What is "Best Practice" For Comparing Two Instances of a Reference Type?

I came across this recently, up until now I have been happily overriding the equality operator (==) and/or Equals method in order to see if two references types actually contained the same data (i.e. two different instances that look the same).
I have been using this even more since I have been getting more in to automated testing (comparing reference/expected data against that returned).
While looking over some of the coding standards guidelines in MSDN I came across an article that advises against it. Now I understand why the article is saying this (because they are not the same instance) but it does not answer the question:
What is the best way to compare two reference types?
Should we implement IComparable? (I have also seen mention that this should be reserved for value types only).
Is there some interface I don't know about?
Should we just roll our own?!
Many Thanks ^_^
Update
Looks like I had mis-read some of the documentation (it's been a long day) and overriding Equals may be the way to go..
If you are implementing reference
types, you should consider overriding
the Equals method on a reference type
if your type looks like a base type
such as a Point, String, BigNumber,
and so on. Most reference types should
not overload the equality operator,
even if they override Equals. However,
if you are implementing a reference
type that is intended to have value
semantics, such as a complex number
type, you should override the equality
operator.
Implementing equality in .NET correctly, efficiently and without code duplication is hard. Specifically, for reference types with value semantics (i.e. immutable types that treat equvialence as equality), you should implement the System.IEquatable<T> interface, and you should implement all the different operations (Equals, GetHashCode and ==, !=).
As an example, here’s a class implementing value equality:
class Point : IEquatable<Point> {
public int X { get; }
public int Y { get; }
public Point(int x = 0, int y = 0) { X = x; Y = y; }
public bool Equals(Point other) {
if (other is null) return false;
return X.Equals(other.X) && Y.Equals(other.Y);
}
public override bool Equals(object obj) => Equals(obj as Point);
public static bool operator ==(Point lhs, Point rhs) => object.Equals(lhs, rhs);
public static bool operator !=(Point lhs, Point rhs) => ! (lhs == rhs);
public override int GetHashCode() => X.GetHashCode() ^ Y.GetHashCode();
}
The only movable parts in the above code are the bolded parts: the second line in Equals(Point other) and the GetHashCode() method. The other code should remain unchanged.

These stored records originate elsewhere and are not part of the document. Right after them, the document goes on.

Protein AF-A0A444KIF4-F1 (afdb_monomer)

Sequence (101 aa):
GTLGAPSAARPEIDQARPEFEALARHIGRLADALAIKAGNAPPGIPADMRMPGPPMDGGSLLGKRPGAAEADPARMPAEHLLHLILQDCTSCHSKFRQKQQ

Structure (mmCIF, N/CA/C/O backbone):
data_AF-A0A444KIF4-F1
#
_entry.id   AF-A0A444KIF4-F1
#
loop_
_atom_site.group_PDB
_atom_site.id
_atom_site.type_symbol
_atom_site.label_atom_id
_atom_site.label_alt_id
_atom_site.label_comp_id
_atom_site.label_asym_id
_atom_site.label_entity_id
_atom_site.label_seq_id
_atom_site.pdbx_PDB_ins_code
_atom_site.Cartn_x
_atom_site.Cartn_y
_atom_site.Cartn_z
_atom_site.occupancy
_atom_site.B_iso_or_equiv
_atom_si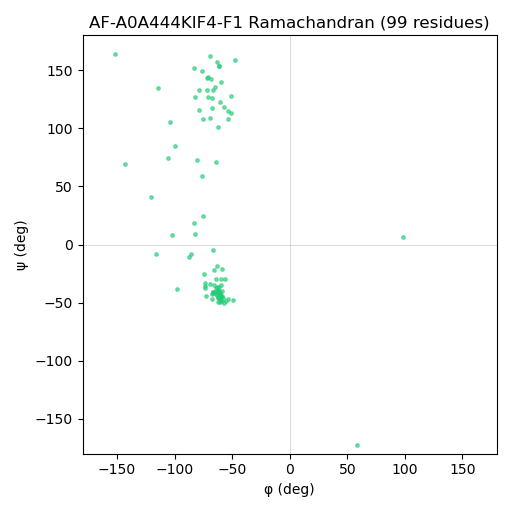te.auth_seq_id
_atom_site.auth_comp_id
_atom_site.auth_asym_id
_atom_site.auth_atom_id
_atom_site.pdbx_PDB_model_num
ATOM 1 N N . GLY A 1 1 ? -12.953 9.435 12.252 1.00 49.47 1 GLY A N 1
ATOM 2 C CA . GLY A 1 1 ? -14.344 8.966 12.146 1.00 49.47 1 GLY A CA 1
ATOM 3 C C . GLY A 1 1 ? -14.441 7.933 11.047 1.00 49.47 1 GLY A C 1
ATOM 4 O O . GLY A 1 1 ? -13.830 8.120 9.999 1.00 49.47 1 GLY A O 1
ATOM 5 N N . THR A 1 2 ? -15.176 6.845 11.271 1.00 55.84 2 THR A N 1
ATOM 6 C CA . THR A 1 2 ? -15.493 5.857 10.232 1.00 55.84 2 THR A CA 1
ATOM 7 C C . THR A 1 2 ? -16.627 6.404 9.356 1.00 55.84 2 THR A C 1
ATOM 9 O O . THR A 1 2 ? -17.608 6.940 9.863 1.00 55.84 2 THR A O 1
ATOM 12 N N . LEU A 1 3 ? -16.487 6.326 8.030 1.00 52.78 3 LEU A N 1
ATOM 13 C CA . LEU A 1 3 ? -17.391 6.969 7.058 1.00 52.78 3 LEU A CA 1
ATOM 14 C C . LEU A 1 3 ? -18.760 6.276 6.874 1.00 52.78 3 LEU A C 1
ATOM 16 O O . LEU A 1 3 ? -19.382 6.432 5.830 1.00 52.78 3 LEU A O 1
ATOM 20 N N . GLY A 1 4 ? -19.263 5.522 7.855 1.00 61.22 4 GLY A N 1
ATOM 21 C CA . GLY A 1 4 ? -20.513 4.774 7.673 1.00 61.22 4 GLY A CA 1
ATOM 22 C C . GLY A 1 4 ? -20.442 3.784 6.496 1.00 61.22 4 GLY A C 1
ATOM 23 O O . GLY A 1 4 ? -19.371 3.509 5.950 1.00 61.22 4 GLY A O 1
ATOM 24 N N . ALA A 1 5 ? -21.564 3.159 6.144 1.00 59.88 5 ALA A N 1
ATOM 25 C CA . ALA A 1 5 ? -21.558 2.028 5.221 1.00 59.88 5 ALA A CA 1
ATOM 26 C C . ALA A 1 5 ? -21.271 2.416 3.747 1.00 59.88 5 ALA A C 1
ATOM 28 O O . ALA A 1 5 ? -21.789 3.435 3.289 1.00 59.88 5 ALA A O 1
ATOM 29 N N . PRO A 1 6 ? -20.533 1.572 2.985 1.00 74.69 6 PRO A N 1
ATOM 30 C CA . PRO A 1 6 ? -19.845 0.355 3.417 1.00 74.69 6 PRO A CA 1
ATOM 31 C C . PRO A 1 6 ? -18.325 0.576 3.492 1.00 74.69 6 PRO A C 1
ATOM 33 O O . PRO A 1 6 ? -17.567 0.095 2.650 1.00 74.69 6 PRO A O 1
ATOM 36 N N . SER A 1 7 ? -17.853 1.295 4.514 1.00 84.38 7 SER A N 1
ATOM 37 C CA . SER A 1 7 ? -16.424 1.298 4.836 1.00 84.38 7 SER A CA 1
ATOM 38 C C . SER A 1 7 ? -16.050 0.075 5.674 1.00 84.38 7 SER A C 1
ATOM 40 O O . SER A 1 7 ? -16.621 -0.149 6.736 1.00 84.38 7 SER A O 1
ATOM 42 N N . ALA A 1 8 ? -15.038 -0.677 5.232 1.00 90.88 8 ALA A N 1
ATOM 43 C CA . ALA A 1 8 ? -14.412 -1.743 6.021 1.00 90.88 8 ALA A CA 1
ATOM 44 C C . ALA A 1 8 ? -13.354 -1.206 7.010 1.00 90.88 8 ALA A C 1
ATOM 46 O O . ALA A 1 8 ? -12.588 -1.985 7.579 1.00 90.88 8 ALA A O 1
ATOM 47 N N . ALA A 1 9 ? -13.246 0.115 7.178 1.00 93.38 9 ALA A N 1
ATOM 48 C CA . ALA A 1 9 ? -12.322 0.732 8.121 1.00 93.38 9 ALA A CA 1
ATOM 49 C C . ALA A 1 9 ? -12.782 0.486 9.561 1.00 93.38 9 ALA A C 1
ATOM 51 O O . ALA A 1 9 ? -13.915 0.808 9.926 1.00 93.38 9 ALA A O 1
ATOM 52 N N . ARG A 1 10 ? -11.895 -0.051 10.398 1.00 93.19 10 ARG A N 1
ATOM 53 C CA . ARG A 1 10 ? -12.182 -0.225 11.821 1.00 93.19 10 ARG A CA 1
ATOM 54 C C . ARG A 1 10 ? -11.915 1.078 12.606 1.00 93.19 10 ARG A C 1
ATOM 56 O O . ARG A 1 10 ? -11.055 1.863 12.195 1.00 93.19 10 ARG A O 1
ATOM 63 N N . PRO A 1 11 ? -12.605 1.330 13.736 1.00 92.62 11 PRO A N 1
ATOM 64 C CA . PRO A 1 11 ? -12.403 2.539 14.546 1.00 92.62 11 PRO A CA 1
ATOM 65 C C . PRO A 1 11 ? -10.995 2.660 15.152 1.00 92.62 11 PRO A C 1
ATOM 67 O O . PRO A 1 11 ? -10.575 3.762 15.502 1.00 92.62 11 PRO A O 1
ATOM 70 N N . GLU A 1 12 ? -10.229 1.567 15.232 1.00 94.94 12 GLU A N 1
ATOM 71 C CA . GLU A 1 12 ? -8.844 1.556 15.719 1.00 94.94 12 GLU A CA 1
ATOM 72 C C . GLU A 1 12 ? -7.925 2.473 14.902 1.00 94.94 12 GLU A C 1
ATOM 74 O O . GLU A 1 12 ? -6.900 2.915 15.414 1.00 94.94 12 GLU A O 1
ATOM 79 N N . ILE A 1 13 ? -8.298 2.819 13.664 1.00 96.25 13 ILE A N 1
ATOM 80 C CA . ILE A 1 13 ? -7.584 3.823 12.864 1.00 96.25 13 ILE A CA 1
ATOM 81 C C . ILE A 1 13 ? -7.553 5.186 13.575 1.00 96.25 13 ILE A C 1
ATOM 83 O O . ILE A 1 13 ? -6.534 5.872 13.533 1.00 96.25 13 ILE A O 1
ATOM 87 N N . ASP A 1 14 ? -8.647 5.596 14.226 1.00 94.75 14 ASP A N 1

For reference classes that do not represent immutable values, do not implement the operators == and !=. Instead, use their default meaning, which is to compare object identity.
The code intentionally equates even objects of a derived class type. Often, this might not be desirable because equality between the base class and derived classes is not well-defined. Unfortunately, .NET and the coding guidelines are not very clear here. The code that Resharper creates, posted in another answer, is susceptible to undesired behaviour in such cases because Equals(object x) and Equals(SecurableResourcePermission x) will treat this case differently.

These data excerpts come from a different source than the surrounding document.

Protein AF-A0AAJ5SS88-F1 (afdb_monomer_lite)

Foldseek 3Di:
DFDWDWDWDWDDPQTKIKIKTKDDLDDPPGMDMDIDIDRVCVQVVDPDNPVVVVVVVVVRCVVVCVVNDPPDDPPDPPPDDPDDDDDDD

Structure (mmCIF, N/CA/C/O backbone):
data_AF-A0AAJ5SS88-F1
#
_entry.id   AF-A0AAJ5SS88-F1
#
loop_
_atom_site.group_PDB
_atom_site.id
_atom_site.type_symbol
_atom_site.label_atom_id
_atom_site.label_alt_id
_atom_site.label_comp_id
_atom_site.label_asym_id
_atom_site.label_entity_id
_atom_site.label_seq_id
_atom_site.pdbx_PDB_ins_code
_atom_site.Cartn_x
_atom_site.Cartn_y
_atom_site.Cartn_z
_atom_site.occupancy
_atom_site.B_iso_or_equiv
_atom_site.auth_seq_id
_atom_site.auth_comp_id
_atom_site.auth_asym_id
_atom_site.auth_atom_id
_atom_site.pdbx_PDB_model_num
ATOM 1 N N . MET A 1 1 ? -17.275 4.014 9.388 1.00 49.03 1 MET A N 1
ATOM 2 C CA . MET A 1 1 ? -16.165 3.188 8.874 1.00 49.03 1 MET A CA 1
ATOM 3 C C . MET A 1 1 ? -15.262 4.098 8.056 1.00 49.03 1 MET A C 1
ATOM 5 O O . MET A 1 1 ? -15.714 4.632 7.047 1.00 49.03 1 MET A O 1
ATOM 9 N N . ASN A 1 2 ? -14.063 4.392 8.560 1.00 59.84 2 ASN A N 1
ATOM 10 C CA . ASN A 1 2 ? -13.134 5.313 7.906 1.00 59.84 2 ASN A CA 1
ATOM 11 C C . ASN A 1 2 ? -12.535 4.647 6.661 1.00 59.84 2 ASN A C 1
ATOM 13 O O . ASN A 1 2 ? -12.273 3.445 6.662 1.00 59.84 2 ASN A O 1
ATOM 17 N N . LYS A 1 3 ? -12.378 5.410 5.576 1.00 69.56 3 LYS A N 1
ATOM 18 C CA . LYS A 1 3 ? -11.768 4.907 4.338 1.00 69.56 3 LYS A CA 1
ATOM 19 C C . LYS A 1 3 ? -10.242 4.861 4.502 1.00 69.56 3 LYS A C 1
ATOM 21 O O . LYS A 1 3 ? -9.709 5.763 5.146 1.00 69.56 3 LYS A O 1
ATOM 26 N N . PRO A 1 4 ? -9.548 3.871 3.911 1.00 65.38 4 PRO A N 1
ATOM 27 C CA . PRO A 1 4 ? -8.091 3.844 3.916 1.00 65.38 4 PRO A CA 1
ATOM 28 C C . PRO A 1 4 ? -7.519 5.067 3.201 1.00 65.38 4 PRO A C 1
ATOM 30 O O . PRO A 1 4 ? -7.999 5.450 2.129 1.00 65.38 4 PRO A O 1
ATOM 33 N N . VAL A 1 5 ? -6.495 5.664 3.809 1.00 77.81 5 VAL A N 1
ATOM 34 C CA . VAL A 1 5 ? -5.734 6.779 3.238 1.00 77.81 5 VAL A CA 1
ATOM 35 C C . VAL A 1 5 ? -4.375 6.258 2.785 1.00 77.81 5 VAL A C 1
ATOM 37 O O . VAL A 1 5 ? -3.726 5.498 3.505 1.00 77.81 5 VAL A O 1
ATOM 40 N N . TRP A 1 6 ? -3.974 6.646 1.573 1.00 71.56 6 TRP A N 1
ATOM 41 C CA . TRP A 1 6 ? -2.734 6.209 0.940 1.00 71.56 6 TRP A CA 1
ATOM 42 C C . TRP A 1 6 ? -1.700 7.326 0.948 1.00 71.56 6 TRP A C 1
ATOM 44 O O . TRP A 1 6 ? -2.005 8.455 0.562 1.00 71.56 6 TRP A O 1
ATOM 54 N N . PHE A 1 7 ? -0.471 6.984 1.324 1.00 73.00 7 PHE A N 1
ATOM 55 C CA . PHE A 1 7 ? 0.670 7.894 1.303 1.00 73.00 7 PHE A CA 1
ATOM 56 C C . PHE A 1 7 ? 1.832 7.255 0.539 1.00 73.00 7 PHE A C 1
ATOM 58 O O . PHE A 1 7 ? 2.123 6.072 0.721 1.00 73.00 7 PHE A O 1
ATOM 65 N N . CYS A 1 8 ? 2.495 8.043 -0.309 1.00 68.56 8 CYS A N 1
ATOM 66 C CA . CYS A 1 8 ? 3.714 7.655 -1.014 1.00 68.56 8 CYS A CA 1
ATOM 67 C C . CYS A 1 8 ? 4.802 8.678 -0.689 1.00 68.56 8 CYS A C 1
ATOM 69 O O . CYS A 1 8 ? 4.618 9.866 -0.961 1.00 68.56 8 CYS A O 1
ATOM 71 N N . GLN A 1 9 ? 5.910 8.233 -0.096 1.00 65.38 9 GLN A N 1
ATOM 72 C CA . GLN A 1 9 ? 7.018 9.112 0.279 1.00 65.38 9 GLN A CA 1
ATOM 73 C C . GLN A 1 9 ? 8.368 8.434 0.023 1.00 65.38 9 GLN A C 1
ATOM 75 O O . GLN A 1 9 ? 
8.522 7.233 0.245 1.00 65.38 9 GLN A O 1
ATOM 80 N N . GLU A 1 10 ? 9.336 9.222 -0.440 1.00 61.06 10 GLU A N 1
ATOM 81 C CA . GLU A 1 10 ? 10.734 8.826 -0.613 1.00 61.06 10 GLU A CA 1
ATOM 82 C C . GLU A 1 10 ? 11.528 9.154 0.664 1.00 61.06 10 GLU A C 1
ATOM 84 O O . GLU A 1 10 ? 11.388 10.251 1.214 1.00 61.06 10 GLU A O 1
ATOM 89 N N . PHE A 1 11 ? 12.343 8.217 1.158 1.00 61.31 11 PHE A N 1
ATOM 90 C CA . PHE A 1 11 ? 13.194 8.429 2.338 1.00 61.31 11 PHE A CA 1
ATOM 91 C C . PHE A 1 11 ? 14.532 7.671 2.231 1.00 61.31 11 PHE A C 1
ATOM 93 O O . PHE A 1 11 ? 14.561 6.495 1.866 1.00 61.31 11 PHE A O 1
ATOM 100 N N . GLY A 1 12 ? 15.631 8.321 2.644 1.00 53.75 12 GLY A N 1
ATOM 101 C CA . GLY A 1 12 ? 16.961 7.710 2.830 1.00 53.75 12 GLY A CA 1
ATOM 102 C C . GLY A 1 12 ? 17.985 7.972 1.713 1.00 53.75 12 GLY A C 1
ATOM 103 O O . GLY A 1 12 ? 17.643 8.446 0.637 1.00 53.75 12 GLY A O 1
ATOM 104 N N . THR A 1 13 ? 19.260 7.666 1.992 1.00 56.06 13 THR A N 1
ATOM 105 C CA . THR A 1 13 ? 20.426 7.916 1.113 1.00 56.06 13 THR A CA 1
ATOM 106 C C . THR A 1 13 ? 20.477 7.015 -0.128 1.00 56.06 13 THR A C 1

In order to change this behaviour, an additional type check has to be inserted in the strongly-typed Equals method above:
public bool Equals(Point other) {
if (other is null) return false;
if (other.GetType() != GetType()) return false;
return X.Equals(other.X) && Y.Equals(other.Y);
}
It looks like you're coding in C#, which has a method called Equals that your class should implement, should you want to compare two objects using some other metric than "are these two pointers (because object handles are just that, pointers) to the same memory address?".

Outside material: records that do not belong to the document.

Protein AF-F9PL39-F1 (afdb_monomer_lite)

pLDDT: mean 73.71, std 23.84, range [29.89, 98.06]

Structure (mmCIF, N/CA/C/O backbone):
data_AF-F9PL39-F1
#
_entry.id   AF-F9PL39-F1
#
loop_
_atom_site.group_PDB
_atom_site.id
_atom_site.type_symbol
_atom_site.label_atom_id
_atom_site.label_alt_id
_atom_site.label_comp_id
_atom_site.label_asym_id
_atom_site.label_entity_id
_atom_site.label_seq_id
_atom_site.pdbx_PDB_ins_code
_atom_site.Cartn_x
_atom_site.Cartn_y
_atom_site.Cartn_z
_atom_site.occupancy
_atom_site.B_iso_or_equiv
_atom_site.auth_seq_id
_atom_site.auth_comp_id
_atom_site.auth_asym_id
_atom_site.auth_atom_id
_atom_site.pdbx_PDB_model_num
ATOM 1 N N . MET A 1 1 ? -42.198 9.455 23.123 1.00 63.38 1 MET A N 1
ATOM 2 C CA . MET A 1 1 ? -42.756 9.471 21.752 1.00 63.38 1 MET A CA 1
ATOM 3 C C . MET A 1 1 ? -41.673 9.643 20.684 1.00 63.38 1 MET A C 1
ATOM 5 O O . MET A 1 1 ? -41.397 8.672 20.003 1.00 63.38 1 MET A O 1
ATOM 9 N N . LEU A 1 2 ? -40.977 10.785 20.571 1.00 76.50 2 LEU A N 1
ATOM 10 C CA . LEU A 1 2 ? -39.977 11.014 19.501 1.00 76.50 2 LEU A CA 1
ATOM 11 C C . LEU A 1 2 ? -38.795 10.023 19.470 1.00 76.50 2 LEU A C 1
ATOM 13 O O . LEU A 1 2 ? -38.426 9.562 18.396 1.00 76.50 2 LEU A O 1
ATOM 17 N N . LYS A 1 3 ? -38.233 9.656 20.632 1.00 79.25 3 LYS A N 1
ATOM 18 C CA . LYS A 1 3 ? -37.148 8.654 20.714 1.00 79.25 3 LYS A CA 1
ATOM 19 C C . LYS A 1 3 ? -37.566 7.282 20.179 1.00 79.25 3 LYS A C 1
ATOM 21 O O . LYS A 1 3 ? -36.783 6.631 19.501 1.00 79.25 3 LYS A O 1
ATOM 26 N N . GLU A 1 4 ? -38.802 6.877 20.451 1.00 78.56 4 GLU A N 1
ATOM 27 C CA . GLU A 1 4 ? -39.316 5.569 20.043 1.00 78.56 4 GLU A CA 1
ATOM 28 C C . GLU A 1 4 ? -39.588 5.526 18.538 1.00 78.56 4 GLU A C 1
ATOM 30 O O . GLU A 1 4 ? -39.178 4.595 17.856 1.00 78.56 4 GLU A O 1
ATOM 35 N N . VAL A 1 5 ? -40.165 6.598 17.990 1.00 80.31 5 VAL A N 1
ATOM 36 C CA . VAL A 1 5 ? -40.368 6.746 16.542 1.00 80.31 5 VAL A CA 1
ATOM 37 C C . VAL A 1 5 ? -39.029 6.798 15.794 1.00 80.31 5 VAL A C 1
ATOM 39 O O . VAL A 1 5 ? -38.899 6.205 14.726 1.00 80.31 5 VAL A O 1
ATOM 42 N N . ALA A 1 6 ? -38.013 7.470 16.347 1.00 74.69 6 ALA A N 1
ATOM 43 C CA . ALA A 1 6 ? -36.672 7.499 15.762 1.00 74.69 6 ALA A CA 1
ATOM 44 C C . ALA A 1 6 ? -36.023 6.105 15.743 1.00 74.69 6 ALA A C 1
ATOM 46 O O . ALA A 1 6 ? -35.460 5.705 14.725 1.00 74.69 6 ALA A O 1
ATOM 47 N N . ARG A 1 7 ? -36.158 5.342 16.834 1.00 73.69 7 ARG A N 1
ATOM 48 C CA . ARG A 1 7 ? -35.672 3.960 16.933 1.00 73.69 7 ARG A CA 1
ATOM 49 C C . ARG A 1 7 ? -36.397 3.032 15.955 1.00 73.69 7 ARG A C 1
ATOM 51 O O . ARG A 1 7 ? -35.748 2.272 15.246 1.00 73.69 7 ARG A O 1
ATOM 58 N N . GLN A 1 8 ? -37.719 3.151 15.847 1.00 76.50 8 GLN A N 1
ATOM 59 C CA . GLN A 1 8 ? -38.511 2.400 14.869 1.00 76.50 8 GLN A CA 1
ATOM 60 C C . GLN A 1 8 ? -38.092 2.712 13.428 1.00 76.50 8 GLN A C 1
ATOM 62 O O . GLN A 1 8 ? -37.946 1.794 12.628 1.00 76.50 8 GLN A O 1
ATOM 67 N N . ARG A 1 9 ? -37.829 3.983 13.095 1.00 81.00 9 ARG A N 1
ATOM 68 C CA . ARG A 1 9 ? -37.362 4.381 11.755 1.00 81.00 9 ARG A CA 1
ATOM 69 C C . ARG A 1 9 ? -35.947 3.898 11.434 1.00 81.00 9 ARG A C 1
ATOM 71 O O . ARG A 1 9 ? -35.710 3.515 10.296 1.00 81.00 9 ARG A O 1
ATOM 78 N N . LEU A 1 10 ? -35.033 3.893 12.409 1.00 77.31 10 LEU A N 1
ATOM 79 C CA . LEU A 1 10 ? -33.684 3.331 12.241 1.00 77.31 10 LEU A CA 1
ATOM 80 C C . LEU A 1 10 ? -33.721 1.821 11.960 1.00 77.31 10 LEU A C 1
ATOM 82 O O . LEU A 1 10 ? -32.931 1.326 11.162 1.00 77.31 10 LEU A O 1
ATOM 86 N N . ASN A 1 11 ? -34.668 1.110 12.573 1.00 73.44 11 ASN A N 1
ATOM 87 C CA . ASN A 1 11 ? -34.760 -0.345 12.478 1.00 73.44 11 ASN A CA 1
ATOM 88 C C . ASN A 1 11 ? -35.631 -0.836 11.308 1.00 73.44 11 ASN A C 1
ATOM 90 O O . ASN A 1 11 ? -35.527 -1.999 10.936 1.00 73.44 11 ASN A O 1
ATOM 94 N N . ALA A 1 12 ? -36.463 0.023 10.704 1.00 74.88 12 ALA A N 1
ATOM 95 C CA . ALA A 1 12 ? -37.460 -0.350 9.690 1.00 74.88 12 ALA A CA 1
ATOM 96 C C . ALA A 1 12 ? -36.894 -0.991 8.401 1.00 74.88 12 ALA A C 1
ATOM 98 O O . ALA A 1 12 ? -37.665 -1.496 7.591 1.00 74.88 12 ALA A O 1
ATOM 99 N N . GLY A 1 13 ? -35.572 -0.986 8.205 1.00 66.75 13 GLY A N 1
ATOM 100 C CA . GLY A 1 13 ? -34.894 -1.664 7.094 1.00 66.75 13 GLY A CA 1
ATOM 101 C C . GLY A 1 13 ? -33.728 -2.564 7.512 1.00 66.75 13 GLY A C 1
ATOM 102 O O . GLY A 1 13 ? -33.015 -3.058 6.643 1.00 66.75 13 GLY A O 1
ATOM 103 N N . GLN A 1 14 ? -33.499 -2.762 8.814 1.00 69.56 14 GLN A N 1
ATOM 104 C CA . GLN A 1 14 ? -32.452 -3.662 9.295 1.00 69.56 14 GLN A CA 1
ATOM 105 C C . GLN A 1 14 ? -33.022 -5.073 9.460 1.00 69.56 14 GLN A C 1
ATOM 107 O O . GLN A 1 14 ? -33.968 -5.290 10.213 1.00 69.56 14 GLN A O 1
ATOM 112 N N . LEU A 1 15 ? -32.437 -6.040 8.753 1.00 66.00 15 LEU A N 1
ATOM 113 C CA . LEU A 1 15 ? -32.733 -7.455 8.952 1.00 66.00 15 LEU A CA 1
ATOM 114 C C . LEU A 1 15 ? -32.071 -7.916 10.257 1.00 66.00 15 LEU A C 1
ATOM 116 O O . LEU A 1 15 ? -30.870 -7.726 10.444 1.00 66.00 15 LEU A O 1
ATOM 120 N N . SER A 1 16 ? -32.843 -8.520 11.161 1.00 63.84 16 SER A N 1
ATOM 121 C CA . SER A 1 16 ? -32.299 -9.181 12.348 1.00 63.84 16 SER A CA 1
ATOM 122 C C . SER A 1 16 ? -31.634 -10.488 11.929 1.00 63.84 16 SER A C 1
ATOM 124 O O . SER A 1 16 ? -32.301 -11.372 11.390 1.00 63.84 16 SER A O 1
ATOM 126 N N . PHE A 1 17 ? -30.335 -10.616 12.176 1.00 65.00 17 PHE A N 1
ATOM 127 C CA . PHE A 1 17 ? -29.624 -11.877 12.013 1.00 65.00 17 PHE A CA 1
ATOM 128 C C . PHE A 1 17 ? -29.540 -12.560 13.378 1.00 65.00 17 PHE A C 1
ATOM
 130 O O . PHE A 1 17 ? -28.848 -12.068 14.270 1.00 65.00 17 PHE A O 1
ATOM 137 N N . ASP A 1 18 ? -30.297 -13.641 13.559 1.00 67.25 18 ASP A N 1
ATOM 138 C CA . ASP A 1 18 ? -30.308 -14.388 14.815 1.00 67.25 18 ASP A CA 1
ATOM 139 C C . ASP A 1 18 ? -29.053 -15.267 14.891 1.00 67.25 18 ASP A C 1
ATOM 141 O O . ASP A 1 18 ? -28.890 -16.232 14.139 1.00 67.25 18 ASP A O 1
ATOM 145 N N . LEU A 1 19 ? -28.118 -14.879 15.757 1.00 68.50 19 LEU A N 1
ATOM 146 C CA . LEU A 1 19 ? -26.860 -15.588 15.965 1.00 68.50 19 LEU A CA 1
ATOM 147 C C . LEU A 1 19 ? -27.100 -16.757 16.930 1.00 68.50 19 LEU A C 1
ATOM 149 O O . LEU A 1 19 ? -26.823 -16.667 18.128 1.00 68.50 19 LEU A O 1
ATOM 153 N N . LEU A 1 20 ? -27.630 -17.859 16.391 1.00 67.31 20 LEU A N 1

I grabbed some sample code from here:
class TwoDPoint : System.Object
{
public readonly int x, y;
public TwoDPoint(int x, int y) //constructor
{
this.x = x;
this.y = y;
}
public override bool Equals(System.Object obj)
{
// If parameter is null return false.
if (obj == null)
{
return false;
}
// If parameter cannot be cast to Point return false.
TwoDPoint p = obj as TwoDPoint;
if ((System.Object)p == null)
{
return false;
}
// Return true if the fields match:
return (x == p.x) && (y == p.y);
}
public bool Equals(TwoDPoint p)
{
// If parameter is null return false:
if ((object)p == null)
{
return false;
}
// Return true if the fields match:
return (x == p.x) && (y == p.y);
}
public override int GetHashCode()
{
return x ^ y;
}
}
Java has very similar mechanisms. The equals() method is part of the Object class, and your class overloads it if you want this type of functionality.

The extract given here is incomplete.